THE DATA:
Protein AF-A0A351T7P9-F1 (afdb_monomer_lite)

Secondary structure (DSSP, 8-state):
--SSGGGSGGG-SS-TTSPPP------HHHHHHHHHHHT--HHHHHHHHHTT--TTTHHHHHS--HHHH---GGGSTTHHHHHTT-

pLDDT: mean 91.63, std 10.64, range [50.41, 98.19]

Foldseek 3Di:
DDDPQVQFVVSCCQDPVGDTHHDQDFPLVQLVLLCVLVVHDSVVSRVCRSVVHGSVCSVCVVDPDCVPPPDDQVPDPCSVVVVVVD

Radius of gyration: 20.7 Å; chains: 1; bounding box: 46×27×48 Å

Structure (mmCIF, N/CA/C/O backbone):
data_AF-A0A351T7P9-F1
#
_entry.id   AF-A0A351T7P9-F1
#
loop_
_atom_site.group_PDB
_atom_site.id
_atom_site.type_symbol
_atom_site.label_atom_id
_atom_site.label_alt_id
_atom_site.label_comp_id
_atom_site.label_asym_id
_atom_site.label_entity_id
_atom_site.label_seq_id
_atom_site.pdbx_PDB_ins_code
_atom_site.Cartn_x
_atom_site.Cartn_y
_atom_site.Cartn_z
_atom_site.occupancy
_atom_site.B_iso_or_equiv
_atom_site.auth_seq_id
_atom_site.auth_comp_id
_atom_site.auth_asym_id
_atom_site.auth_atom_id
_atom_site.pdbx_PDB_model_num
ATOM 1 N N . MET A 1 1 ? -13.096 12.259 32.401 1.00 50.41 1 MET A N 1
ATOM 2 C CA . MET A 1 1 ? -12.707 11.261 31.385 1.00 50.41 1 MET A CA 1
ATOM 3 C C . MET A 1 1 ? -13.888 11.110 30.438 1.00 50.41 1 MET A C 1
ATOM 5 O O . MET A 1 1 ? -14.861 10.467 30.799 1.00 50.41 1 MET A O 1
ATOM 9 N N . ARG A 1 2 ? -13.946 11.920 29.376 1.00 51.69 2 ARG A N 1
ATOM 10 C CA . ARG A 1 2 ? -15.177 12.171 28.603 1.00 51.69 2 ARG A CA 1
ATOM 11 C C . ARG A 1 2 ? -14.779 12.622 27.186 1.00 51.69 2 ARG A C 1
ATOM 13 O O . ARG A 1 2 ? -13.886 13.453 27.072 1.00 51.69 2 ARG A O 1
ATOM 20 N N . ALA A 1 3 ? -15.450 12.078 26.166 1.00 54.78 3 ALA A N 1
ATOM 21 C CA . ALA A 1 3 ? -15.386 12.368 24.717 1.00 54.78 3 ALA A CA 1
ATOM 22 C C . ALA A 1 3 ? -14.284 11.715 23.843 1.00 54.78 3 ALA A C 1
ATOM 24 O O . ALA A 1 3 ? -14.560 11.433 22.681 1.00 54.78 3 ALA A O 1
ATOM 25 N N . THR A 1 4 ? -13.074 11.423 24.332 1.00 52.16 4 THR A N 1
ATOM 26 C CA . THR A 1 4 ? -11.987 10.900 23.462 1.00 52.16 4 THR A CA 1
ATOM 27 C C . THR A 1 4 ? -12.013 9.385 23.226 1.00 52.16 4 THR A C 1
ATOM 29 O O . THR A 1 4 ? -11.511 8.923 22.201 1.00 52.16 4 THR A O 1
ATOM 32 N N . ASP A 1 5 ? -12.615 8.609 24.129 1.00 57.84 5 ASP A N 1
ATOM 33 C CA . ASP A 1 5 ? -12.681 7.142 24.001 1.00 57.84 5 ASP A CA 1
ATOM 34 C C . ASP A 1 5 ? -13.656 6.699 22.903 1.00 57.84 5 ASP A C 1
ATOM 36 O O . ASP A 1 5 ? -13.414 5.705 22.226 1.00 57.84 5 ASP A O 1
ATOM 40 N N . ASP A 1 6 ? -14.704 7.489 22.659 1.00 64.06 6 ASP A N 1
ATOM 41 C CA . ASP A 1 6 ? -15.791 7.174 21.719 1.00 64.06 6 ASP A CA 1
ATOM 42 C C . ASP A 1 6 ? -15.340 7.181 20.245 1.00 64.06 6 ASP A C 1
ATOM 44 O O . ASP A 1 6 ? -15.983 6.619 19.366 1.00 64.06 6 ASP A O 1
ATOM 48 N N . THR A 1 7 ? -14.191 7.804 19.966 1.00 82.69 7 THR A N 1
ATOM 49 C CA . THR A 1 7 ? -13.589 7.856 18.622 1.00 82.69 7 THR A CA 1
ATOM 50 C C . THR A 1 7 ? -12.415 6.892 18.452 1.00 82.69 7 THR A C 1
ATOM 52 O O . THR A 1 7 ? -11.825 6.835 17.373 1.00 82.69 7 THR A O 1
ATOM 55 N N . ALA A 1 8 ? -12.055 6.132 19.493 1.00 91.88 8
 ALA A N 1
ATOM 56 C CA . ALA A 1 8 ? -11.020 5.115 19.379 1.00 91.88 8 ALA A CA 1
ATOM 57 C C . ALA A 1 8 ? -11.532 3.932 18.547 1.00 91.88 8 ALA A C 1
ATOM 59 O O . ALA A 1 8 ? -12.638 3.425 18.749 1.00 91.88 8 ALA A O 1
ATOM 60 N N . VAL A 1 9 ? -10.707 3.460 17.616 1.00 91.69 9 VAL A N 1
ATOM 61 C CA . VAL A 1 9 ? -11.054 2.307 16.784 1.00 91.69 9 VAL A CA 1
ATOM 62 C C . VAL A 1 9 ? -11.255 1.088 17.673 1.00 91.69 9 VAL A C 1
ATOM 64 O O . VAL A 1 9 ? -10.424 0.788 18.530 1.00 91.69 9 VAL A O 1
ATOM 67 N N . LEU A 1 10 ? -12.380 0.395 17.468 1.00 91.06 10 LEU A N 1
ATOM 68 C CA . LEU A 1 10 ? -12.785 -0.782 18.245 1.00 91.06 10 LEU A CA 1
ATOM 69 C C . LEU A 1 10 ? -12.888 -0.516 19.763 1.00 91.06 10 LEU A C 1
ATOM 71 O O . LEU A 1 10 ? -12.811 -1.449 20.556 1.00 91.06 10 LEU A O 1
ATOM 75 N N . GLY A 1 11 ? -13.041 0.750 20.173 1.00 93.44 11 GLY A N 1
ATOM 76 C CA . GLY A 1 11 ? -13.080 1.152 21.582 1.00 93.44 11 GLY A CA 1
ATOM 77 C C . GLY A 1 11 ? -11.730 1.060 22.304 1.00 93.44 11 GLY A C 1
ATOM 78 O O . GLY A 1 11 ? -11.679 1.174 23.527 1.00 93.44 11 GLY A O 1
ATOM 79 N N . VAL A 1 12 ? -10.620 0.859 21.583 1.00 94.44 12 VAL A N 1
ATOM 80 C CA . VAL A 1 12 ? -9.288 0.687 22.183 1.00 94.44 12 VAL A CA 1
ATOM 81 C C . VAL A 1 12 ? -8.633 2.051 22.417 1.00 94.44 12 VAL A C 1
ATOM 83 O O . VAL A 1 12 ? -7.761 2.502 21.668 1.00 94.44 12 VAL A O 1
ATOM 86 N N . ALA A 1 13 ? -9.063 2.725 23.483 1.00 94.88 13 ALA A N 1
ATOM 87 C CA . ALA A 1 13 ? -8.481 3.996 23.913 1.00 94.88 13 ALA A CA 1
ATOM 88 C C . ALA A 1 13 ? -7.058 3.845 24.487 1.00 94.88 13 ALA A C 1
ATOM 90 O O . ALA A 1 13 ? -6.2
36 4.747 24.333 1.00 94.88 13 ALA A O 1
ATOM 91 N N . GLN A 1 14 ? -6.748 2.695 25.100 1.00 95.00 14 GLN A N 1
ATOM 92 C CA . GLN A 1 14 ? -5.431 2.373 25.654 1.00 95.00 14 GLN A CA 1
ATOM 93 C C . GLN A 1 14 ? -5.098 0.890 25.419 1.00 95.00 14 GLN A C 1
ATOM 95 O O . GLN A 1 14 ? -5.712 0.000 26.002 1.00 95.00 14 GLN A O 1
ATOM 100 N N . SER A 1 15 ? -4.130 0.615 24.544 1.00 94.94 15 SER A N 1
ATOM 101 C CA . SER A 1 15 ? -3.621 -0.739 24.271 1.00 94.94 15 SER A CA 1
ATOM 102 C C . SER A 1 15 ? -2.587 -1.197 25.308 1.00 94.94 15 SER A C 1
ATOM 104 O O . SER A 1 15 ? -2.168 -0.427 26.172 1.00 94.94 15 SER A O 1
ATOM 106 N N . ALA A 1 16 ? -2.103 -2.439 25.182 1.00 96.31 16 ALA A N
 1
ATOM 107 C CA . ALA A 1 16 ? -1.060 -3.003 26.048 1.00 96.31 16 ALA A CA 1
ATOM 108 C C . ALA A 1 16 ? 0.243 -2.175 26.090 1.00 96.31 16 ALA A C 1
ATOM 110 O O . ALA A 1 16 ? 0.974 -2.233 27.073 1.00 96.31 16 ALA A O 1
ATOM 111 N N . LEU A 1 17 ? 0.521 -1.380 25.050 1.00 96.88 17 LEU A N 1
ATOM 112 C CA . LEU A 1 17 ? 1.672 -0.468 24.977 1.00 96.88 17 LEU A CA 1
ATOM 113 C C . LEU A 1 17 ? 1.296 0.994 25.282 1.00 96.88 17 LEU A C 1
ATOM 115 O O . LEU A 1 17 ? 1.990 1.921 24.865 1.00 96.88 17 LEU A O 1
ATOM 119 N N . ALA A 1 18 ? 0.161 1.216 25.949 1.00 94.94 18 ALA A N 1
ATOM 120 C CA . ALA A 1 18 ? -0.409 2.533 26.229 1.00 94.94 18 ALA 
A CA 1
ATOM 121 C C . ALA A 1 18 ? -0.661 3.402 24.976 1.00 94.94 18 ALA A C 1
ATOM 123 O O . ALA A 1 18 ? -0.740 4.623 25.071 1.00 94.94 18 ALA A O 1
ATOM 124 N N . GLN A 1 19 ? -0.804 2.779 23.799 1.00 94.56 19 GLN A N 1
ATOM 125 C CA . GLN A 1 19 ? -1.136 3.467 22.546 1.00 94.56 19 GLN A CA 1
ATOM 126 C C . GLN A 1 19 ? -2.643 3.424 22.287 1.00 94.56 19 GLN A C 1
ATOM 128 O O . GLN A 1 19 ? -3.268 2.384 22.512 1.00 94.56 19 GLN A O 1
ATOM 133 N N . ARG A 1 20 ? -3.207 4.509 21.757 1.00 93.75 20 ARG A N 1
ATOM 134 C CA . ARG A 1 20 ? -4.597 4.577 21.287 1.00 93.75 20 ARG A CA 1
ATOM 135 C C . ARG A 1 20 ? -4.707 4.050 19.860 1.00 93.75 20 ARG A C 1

--

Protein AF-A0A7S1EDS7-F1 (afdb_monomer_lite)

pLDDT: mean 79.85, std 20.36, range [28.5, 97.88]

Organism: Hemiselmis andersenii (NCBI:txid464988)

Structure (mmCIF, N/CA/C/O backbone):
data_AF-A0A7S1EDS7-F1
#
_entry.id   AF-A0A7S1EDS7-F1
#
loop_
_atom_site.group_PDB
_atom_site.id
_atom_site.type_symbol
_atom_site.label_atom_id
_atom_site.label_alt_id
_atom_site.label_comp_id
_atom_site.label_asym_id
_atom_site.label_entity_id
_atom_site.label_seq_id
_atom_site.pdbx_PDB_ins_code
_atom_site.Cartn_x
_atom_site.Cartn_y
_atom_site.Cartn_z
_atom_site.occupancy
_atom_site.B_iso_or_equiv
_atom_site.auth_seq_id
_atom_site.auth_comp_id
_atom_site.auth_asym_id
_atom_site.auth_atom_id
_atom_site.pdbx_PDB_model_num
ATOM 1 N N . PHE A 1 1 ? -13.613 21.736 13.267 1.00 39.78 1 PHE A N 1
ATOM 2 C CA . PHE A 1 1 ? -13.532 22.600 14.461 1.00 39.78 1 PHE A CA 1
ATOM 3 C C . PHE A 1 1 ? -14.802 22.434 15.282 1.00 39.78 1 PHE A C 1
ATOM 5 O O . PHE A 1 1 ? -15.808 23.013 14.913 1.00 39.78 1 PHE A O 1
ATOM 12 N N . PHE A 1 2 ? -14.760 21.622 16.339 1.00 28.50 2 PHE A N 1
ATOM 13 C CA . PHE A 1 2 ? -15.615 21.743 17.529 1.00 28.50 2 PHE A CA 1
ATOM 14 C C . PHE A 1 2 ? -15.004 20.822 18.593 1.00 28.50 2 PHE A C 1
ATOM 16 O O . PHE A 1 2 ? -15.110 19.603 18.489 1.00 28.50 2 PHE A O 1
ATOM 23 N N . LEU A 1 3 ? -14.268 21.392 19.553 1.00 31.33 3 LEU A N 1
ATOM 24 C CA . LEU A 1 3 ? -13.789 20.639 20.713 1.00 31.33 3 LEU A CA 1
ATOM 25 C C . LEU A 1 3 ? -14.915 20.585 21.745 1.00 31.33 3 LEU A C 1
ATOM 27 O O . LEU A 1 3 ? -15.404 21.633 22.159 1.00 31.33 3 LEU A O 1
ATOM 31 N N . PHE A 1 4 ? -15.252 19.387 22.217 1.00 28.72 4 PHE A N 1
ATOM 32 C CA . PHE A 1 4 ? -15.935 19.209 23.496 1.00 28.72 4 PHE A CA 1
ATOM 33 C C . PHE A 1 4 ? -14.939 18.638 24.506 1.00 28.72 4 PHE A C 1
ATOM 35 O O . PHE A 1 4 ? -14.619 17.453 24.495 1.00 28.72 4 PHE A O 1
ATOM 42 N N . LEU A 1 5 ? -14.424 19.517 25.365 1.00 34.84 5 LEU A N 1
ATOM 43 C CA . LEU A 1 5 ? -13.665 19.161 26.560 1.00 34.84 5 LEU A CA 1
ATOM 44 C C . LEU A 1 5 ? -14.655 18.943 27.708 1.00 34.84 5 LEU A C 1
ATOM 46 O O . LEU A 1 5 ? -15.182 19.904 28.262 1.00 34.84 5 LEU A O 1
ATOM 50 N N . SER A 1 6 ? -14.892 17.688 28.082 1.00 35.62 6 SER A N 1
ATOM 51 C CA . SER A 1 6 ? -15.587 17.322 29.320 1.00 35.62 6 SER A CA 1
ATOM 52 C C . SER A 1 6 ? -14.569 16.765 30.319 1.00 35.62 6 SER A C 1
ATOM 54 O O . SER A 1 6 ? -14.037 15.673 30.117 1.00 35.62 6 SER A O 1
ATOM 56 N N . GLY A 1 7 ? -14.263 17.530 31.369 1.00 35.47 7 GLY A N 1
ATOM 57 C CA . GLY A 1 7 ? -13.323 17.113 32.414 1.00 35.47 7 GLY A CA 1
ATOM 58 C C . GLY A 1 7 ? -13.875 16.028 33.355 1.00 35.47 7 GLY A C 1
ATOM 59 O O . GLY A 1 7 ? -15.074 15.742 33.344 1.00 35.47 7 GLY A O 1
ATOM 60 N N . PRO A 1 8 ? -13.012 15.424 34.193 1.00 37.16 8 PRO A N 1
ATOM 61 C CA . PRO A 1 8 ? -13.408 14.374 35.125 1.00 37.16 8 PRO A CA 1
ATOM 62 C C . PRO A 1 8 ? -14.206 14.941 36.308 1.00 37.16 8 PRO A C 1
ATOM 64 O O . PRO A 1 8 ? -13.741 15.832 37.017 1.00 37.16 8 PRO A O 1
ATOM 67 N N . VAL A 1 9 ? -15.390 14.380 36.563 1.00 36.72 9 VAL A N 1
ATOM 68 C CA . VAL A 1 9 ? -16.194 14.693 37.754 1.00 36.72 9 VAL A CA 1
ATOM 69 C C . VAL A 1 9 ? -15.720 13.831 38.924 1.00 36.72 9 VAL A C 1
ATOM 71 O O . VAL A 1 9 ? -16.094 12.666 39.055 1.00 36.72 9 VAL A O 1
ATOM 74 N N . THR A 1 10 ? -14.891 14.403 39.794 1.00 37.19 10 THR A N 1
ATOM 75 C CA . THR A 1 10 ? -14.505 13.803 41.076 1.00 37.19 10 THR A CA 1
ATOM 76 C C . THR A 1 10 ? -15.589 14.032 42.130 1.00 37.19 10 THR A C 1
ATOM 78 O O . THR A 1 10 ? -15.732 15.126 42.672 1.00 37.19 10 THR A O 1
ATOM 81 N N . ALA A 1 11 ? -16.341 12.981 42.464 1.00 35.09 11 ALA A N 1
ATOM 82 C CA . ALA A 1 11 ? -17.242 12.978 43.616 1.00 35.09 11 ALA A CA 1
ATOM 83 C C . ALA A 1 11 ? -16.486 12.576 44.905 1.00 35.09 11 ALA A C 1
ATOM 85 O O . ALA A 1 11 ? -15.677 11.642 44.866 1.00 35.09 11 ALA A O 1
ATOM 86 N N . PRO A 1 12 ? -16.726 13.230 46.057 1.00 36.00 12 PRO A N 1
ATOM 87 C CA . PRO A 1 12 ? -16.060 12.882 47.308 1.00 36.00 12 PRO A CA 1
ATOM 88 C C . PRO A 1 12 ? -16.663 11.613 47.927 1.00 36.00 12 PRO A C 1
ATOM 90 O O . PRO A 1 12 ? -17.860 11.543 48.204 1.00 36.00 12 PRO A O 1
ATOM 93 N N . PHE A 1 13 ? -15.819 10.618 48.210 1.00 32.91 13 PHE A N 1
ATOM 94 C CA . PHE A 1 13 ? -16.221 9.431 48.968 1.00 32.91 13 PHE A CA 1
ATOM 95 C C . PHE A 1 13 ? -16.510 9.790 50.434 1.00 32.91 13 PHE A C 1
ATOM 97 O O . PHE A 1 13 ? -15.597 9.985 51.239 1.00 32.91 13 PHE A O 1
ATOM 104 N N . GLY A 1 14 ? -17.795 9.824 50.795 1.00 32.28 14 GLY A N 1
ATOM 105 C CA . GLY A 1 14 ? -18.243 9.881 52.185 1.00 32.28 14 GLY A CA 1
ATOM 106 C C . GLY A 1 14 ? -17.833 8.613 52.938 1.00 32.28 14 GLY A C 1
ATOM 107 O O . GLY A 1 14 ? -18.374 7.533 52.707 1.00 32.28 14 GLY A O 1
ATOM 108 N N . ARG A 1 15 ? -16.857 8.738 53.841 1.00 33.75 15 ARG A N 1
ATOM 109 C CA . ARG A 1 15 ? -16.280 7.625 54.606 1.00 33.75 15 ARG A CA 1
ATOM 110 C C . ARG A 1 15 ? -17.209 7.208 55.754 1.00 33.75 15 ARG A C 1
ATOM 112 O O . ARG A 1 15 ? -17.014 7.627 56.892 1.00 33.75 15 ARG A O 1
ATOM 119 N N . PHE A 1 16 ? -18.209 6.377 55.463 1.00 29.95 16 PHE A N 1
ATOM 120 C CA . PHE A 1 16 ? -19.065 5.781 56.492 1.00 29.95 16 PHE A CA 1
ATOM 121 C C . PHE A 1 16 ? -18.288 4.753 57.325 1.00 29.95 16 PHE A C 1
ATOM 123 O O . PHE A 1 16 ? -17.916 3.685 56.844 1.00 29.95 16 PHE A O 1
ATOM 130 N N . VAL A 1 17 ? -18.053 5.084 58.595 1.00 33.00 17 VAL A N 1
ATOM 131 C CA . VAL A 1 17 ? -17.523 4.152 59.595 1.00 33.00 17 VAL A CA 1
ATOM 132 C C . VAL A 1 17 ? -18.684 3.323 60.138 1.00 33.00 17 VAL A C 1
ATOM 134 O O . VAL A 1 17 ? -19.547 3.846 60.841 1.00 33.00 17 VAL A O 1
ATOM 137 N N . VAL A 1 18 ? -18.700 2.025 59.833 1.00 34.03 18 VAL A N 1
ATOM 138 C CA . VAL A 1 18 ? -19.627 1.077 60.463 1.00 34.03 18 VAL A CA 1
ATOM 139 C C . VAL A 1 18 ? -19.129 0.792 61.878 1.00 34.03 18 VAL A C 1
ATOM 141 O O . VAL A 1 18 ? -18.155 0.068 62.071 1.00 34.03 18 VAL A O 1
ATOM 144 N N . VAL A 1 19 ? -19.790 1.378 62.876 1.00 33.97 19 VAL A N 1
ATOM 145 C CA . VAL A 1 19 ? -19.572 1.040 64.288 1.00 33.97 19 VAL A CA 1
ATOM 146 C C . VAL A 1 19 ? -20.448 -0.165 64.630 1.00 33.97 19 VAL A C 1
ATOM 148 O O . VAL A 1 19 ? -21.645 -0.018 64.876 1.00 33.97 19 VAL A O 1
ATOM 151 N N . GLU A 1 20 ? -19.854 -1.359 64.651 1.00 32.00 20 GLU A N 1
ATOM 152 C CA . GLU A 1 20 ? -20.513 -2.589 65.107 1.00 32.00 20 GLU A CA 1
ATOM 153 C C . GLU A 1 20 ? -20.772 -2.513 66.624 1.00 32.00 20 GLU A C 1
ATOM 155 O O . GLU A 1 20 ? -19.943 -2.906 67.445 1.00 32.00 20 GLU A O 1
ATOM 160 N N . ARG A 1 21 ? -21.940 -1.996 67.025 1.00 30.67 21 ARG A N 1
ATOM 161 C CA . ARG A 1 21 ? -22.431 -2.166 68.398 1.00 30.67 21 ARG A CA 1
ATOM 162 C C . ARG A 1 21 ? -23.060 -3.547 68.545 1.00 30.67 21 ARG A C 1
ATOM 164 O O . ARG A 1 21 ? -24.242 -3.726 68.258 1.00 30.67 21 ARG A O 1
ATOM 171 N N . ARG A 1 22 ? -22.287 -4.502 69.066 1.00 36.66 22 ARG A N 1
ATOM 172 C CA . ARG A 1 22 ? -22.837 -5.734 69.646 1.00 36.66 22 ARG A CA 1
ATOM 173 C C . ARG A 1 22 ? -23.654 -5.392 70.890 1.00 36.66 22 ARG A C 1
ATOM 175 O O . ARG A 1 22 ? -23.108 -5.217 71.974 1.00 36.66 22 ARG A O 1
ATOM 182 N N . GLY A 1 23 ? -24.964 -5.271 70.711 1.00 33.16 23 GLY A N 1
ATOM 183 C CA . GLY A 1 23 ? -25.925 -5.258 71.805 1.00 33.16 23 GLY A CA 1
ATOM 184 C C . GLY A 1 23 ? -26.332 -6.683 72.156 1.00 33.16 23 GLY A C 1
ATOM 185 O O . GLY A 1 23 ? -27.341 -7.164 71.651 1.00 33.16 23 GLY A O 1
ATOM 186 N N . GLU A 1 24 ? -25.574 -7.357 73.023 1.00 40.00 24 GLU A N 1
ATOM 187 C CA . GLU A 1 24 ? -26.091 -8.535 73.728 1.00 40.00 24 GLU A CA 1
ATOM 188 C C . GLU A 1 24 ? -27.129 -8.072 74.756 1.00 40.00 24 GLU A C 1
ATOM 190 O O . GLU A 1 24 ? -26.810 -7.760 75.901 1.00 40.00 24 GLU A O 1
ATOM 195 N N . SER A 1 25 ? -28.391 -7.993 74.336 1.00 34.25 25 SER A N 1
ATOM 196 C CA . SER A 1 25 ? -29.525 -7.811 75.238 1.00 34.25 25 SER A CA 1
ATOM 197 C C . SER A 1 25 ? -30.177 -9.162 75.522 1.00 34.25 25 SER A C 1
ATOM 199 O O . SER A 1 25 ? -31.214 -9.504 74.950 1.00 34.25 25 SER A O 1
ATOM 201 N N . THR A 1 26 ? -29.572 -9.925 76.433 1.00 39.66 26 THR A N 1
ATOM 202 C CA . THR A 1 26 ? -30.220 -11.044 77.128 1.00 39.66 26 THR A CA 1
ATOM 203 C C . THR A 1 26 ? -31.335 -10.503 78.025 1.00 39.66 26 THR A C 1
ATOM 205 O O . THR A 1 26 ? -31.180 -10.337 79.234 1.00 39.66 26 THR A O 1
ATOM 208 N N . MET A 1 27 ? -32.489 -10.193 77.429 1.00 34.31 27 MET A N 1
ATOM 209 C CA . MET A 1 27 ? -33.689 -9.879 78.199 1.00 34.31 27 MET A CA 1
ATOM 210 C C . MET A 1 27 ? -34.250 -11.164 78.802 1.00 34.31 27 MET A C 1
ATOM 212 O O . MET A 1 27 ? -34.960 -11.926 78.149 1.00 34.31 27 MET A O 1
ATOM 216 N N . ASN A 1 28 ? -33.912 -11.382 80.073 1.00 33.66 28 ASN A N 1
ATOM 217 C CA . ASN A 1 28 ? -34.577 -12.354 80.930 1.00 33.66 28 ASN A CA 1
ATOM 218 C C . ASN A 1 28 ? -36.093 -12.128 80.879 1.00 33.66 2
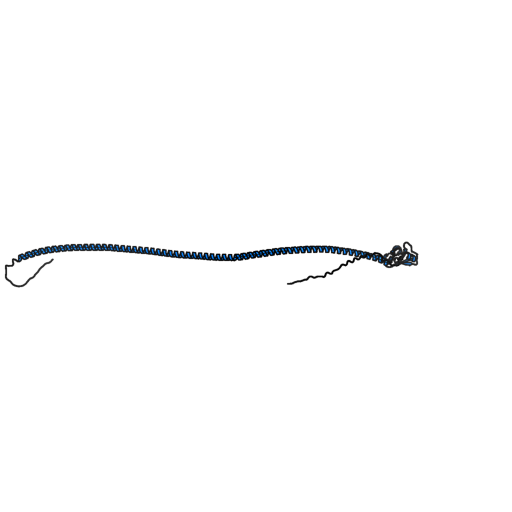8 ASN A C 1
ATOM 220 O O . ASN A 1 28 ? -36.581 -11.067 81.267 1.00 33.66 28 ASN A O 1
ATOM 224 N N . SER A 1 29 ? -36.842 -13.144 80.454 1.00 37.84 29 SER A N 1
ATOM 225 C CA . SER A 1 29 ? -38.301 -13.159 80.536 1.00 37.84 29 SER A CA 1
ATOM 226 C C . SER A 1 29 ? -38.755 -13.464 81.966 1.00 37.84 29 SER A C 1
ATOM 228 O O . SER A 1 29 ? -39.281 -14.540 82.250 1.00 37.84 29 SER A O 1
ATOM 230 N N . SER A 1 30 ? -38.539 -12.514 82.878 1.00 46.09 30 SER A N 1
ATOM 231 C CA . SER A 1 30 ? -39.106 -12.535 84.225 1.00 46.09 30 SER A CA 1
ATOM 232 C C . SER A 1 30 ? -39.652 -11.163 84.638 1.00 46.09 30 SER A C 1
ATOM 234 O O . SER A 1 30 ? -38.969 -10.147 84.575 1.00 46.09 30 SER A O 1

WHAT YOU HAVE TO DO: Copy out the lines above from the line containing "ATOM 197 C C" through the line containing "ATOM 226 C C", exactly, and keep the pictures out.

OUTPUT:
ATOM 197 C C . SER A 1 25 ? -30.177 -9.162 75.522 1.00 34.25 25 SER A C 1
ATOM 199 O O . SER A 1 25 ? -31.214 -9.504 74.950 1.00 34.25 25 SER A O 1
ATOM 201 N N . THR A 1 26 ? -29.572 -9.925 76.433 1.00 39.66 26 THR A N 1
ATOM 202 C CA . THR A 1 26 ? -30.220 -11.044 77.128 1.00 39.66 26 THR A CA 1
ATOM 203 C C . THR A 1 26 ? -31.335 -10.503 78.025 1.00 39.66 26 THR A C 1
ATOM 205 O O . THR A 1 26 ? -31.180 -10.337 79.234 1.00 39.66 26 THR A O 1
ATOM 208 N N . MET A 1 27 ? -32.489 -10.193 77.429 1.00 34.31 27 MET A N 1
ATOM 209 C CA . MET A 1 27 ? -33.689 -9.879 78.199 1.00 34.31 27 MET A CA 1
ATOM 210 C C . MET A 1 27 ? -34.250 -11.164 78.802 1.00 34.31 27 MET A C 1
ATOM 212 O O . MET A 1 27 ? -34.960 -11.926 78.149 1.00 34.31 27 MET A O 1
ATOM 216 N N . ASN A 1 28 ? -33.912 -11.382 80.073 1.00 33.66 28 ASN A N 1
ATOM 217 C CA . ASN A 1 28 ? -34.577 -12.354 80.930 1.00 33.66 28 ASN A CA 1
ATOM 218 C C . ASN A 1 28 ? -36.093 -12.128 80.879 1.00 33.66 2
8 ASN A C 1
ATOM 220 O O . ASN A 1 28 ? -36.581 -11.067 81.267 1.00 33.66 28 ASN A O 1
ATOM 224 N N . SER A 1 29 ? -36.842 -13.144 80.454 1.00 37.84 29 SER A N 1
ATOM 225 C CA . SER A 1 29 ? -38.301 -13.159 80.536 1.00 37.84 29 SER A CA 1
ATOM 226 C C . SER A 1 29 ? -38.755 -13.464 81.966 1.00 37.84 29 SER A C 1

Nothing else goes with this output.